Saiba que há sempre uma transferência emocional explosiva entre o
púlpito e os bancos da Igreja, para o bem ou para o mal. Sermões duros, cheios de cobrança e
desprovidos da graça podem esconder emoções desequilibradas por parte de quem
os pregam.
7) Humanize-se! Tenha momentos de lazer em família, mas também
individual. Pratique esportes e
lembre-se que biblicamente somos corpo, alma e espírito. Não perca a oportunidades de cultivar hobbies e passeios que te desconecte em
alguns momentos da realidade pesada do dia a dia e desperte em você uma certa
puerilidade que lhe cure e humanize.
8) Cuidado com os extremos
teológicos.

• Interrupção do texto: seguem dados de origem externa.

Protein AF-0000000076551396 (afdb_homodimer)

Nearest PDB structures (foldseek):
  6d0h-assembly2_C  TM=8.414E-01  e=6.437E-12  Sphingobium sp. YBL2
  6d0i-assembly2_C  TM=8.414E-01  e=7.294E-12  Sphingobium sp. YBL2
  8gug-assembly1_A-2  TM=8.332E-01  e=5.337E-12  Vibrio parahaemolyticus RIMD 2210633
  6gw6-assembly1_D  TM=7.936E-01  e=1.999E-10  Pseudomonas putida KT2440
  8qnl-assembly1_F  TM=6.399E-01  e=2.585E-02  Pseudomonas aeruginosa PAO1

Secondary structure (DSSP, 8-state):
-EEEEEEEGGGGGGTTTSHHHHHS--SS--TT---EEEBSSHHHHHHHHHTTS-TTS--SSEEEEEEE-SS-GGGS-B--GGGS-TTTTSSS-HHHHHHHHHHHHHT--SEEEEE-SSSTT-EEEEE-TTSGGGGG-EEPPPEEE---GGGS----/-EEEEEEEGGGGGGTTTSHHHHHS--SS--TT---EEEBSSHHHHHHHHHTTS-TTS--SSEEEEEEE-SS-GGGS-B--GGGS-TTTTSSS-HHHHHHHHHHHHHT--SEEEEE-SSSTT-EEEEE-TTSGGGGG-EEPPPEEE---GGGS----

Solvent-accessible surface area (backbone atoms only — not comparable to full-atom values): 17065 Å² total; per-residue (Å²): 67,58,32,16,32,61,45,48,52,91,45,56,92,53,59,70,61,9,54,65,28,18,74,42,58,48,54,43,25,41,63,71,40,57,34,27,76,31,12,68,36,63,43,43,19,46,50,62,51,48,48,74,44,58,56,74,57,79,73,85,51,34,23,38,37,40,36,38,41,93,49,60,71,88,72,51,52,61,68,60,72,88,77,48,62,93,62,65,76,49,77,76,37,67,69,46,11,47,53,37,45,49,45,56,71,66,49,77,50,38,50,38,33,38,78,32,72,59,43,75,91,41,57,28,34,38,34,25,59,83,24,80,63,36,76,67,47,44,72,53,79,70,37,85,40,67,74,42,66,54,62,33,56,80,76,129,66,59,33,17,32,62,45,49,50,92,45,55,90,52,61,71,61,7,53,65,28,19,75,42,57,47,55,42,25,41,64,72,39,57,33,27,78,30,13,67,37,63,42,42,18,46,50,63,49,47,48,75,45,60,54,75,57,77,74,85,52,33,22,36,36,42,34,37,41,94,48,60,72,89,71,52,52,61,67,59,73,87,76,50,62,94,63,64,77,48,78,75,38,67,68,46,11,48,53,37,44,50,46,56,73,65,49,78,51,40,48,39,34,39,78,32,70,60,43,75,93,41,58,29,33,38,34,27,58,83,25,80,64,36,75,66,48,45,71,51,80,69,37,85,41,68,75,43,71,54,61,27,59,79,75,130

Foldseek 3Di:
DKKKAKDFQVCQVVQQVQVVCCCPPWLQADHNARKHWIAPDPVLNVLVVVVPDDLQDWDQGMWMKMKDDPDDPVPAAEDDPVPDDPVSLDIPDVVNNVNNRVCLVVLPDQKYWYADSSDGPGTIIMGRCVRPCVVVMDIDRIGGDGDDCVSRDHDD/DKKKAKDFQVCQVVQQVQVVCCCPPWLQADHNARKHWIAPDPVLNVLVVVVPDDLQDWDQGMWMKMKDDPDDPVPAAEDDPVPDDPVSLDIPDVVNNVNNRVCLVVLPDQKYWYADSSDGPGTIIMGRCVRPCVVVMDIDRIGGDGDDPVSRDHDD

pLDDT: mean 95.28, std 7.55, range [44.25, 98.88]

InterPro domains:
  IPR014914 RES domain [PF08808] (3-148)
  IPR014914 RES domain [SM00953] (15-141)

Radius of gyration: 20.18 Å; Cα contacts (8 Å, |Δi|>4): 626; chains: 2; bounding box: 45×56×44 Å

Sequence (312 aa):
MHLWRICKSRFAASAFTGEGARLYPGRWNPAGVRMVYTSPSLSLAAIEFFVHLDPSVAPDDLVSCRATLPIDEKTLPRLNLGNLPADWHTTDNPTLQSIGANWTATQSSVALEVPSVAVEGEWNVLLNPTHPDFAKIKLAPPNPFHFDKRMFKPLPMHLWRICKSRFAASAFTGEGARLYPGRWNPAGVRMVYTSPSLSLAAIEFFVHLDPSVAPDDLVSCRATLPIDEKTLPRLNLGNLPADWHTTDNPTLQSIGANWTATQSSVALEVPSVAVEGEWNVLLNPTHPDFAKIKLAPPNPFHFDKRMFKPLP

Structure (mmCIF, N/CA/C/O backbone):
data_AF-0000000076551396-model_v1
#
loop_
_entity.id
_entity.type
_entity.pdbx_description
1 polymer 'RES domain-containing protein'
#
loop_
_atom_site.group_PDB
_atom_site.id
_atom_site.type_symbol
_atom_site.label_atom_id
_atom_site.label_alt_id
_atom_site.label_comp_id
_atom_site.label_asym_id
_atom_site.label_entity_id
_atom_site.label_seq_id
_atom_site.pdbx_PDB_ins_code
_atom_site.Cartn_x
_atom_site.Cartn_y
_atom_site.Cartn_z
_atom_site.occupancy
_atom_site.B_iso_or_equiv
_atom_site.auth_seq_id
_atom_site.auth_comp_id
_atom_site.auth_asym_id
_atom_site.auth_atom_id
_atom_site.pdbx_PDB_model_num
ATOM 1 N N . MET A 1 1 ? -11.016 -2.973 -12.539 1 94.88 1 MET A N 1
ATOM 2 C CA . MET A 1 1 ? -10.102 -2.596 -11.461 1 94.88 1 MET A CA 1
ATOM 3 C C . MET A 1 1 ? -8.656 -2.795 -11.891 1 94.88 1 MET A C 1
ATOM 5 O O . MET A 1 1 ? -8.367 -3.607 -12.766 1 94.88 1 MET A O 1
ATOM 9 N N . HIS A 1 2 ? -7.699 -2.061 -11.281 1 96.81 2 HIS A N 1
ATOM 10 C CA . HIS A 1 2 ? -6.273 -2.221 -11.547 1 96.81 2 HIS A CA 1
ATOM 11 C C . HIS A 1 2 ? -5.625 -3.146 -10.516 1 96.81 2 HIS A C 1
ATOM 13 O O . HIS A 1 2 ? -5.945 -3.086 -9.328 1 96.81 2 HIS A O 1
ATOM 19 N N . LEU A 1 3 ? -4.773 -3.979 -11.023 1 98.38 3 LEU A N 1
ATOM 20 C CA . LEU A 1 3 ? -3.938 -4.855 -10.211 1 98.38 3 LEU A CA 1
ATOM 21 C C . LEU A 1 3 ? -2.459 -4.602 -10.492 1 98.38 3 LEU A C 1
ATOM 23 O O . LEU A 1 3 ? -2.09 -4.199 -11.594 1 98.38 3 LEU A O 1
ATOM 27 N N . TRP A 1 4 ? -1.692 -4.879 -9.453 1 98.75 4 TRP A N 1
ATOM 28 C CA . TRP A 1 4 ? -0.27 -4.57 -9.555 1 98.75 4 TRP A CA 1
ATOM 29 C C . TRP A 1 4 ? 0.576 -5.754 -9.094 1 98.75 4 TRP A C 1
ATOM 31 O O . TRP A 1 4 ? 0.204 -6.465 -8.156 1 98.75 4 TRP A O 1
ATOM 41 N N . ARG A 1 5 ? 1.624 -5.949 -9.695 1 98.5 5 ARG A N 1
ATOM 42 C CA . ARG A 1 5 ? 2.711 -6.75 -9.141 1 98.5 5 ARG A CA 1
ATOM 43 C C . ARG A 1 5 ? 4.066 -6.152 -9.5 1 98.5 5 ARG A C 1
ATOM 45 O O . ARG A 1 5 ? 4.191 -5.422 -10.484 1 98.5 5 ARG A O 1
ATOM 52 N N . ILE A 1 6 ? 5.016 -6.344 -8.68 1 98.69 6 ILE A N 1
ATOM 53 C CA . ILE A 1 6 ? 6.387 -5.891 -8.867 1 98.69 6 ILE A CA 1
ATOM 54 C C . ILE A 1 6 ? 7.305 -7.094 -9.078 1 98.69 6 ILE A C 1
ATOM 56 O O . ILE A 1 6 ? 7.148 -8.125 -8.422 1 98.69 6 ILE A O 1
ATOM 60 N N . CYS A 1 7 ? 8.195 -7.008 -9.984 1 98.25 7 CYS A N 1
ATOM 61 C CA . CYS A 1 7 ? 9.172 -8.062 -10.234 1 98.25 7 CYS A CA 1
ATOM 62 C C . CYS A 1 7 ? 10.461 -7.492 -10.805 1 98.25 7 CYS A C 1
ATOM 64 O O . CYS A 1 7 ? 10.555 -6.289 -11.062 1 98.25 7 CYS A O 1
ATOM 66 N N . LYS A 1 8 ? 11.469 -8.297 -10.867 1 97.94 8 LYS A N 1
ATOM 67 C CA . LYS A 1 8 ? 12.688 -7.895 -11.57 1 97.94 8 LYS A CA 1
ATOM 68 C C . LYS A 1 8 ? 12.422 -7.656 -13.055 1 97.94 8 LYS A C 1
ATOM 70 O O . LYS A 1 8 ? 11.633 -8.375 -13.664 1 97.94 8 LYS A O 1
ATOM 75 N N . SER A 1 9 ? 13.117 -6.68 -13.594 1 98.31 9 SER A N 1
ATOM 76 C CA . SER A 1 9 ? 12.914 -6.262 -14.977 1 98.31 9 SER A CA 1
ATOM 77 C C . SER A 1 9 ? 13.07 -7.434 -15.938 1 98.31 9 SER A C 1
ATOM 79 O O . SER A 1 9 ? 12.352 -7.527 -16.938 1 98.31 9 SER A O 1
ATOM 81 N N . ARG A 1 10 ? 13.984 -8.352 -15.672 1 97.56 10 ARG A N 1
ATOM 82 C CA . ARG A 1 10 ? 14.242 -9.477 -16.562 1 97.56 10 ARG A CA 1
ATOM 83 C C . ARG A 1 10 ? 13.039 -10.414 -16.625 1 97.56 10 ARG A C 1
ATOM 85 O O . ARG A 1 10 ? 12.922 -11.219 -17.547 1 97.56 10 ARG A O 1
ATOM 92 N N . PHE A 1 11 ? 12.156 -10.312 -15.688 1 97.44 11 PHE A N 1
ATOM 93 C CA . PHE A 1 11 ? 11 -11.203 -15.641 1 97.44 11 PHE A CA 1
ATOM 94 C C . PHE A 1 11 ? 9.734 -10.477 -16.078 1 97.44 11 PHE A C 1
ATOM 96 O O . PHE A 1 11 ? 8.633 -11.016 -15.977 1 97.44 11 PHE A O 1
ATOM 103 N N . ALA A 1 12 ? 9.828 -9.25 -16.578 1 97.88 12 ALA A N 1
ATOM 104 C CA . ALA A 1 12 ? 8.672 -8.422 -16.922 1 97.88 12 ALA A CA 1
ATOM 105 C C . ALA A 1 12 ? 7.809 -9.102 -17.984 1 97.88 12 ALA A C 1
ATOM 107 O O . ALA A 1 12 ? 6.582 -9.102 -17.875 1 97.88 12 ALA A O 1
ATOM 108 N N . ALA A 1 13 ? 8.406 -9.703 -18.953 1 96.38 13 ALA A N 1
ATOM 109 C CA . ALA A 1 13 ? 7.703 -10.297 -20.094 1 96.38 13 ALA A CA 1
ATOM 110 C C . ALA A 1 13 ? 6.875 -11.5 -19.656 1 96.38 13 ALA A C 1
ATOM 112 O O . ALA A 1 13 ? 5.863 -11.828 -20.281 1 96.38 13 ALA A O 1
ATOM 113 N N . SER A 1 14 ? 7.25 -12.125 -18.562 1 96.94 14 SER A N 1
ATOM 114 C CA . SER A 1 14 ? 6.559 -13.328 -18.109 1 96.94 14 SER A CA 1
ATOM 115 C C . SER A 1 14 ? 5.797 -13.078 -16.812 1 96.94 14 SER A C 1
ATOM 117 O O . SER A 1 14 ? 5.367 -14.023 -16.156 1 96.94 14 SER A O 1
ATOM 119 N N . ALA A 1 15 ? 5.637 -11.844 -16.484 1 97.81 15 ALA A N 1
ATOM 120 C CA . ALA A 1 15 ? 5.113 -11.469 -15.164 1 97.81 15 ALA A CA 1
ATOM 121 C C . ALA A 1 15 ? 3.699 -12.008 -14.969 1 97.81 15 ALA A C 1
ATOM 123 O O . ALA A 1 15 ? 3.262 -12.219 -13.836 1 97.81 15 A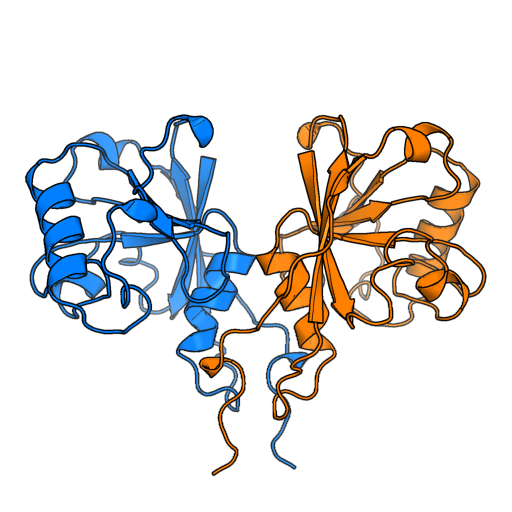LA A O 1
ATOM 124 N N . PHE A 1 16 ? 2.994 -12.281 -16.062 1 98.44 16 PHE A N 1
ATOM 125 C CA . PHE A 1 16 ? 1.596 -12.664 -15.922 1 98.44 16 PHE A CA 1
ATOM 126 C C . PHE A 1 16 ? 1.351 -14.047 -16.516 1 98.44 16 PHE A C 1
ATOM 128 O O . PHE A 1 16 ? 0.207 -14.414 -16.797 1 98.44 16 PHE A O 1
ATOM 135 N N . THR A 1 17 ? 2.385 -14.805 -16.703 1 97.81 17 THR A N 1
ATOM 136 C CA . THR A 1 17 ? 2.225 -16.141 -17.297 1 97.81 17 THR A CA 1
ATOM 137 C C . THR A 1 17 ? 1.878 -17.156 -16.219 1 97.81 17 THR A C 1
ATOM 139 O O . THR A 1 17 ? 1.358 -18.234 -16.516 1 97.81 17 THR A O 1
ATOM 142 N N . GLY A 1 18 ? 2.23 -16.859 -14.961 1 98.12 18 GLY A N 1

O tradicionalismo em
excesso, a erudição e o conhecimento bíblico seco e obsessivo podem lhe tornar
um cristão chato, insuportável, insensível, vaidoso, pesado e distante de
pessoas comuns que podem ser verdadeiramente abençoadas com o “conhecimento de
Deus”. Seja reformado, mas, seja também
pentecostal. Não se iluda. A frieza tradicional desumaniza tanto quanto
o misticismo pentecostal. Por outro lado,
se pentecostal, não paute suas decisões emocionais em profecias, campanhas ou
amuletos cristãos que no fundo só aumentam sua ansiedade e imaturidade.
Autor: Ismael Sobrinho, psiquiatra e estudante de teologia.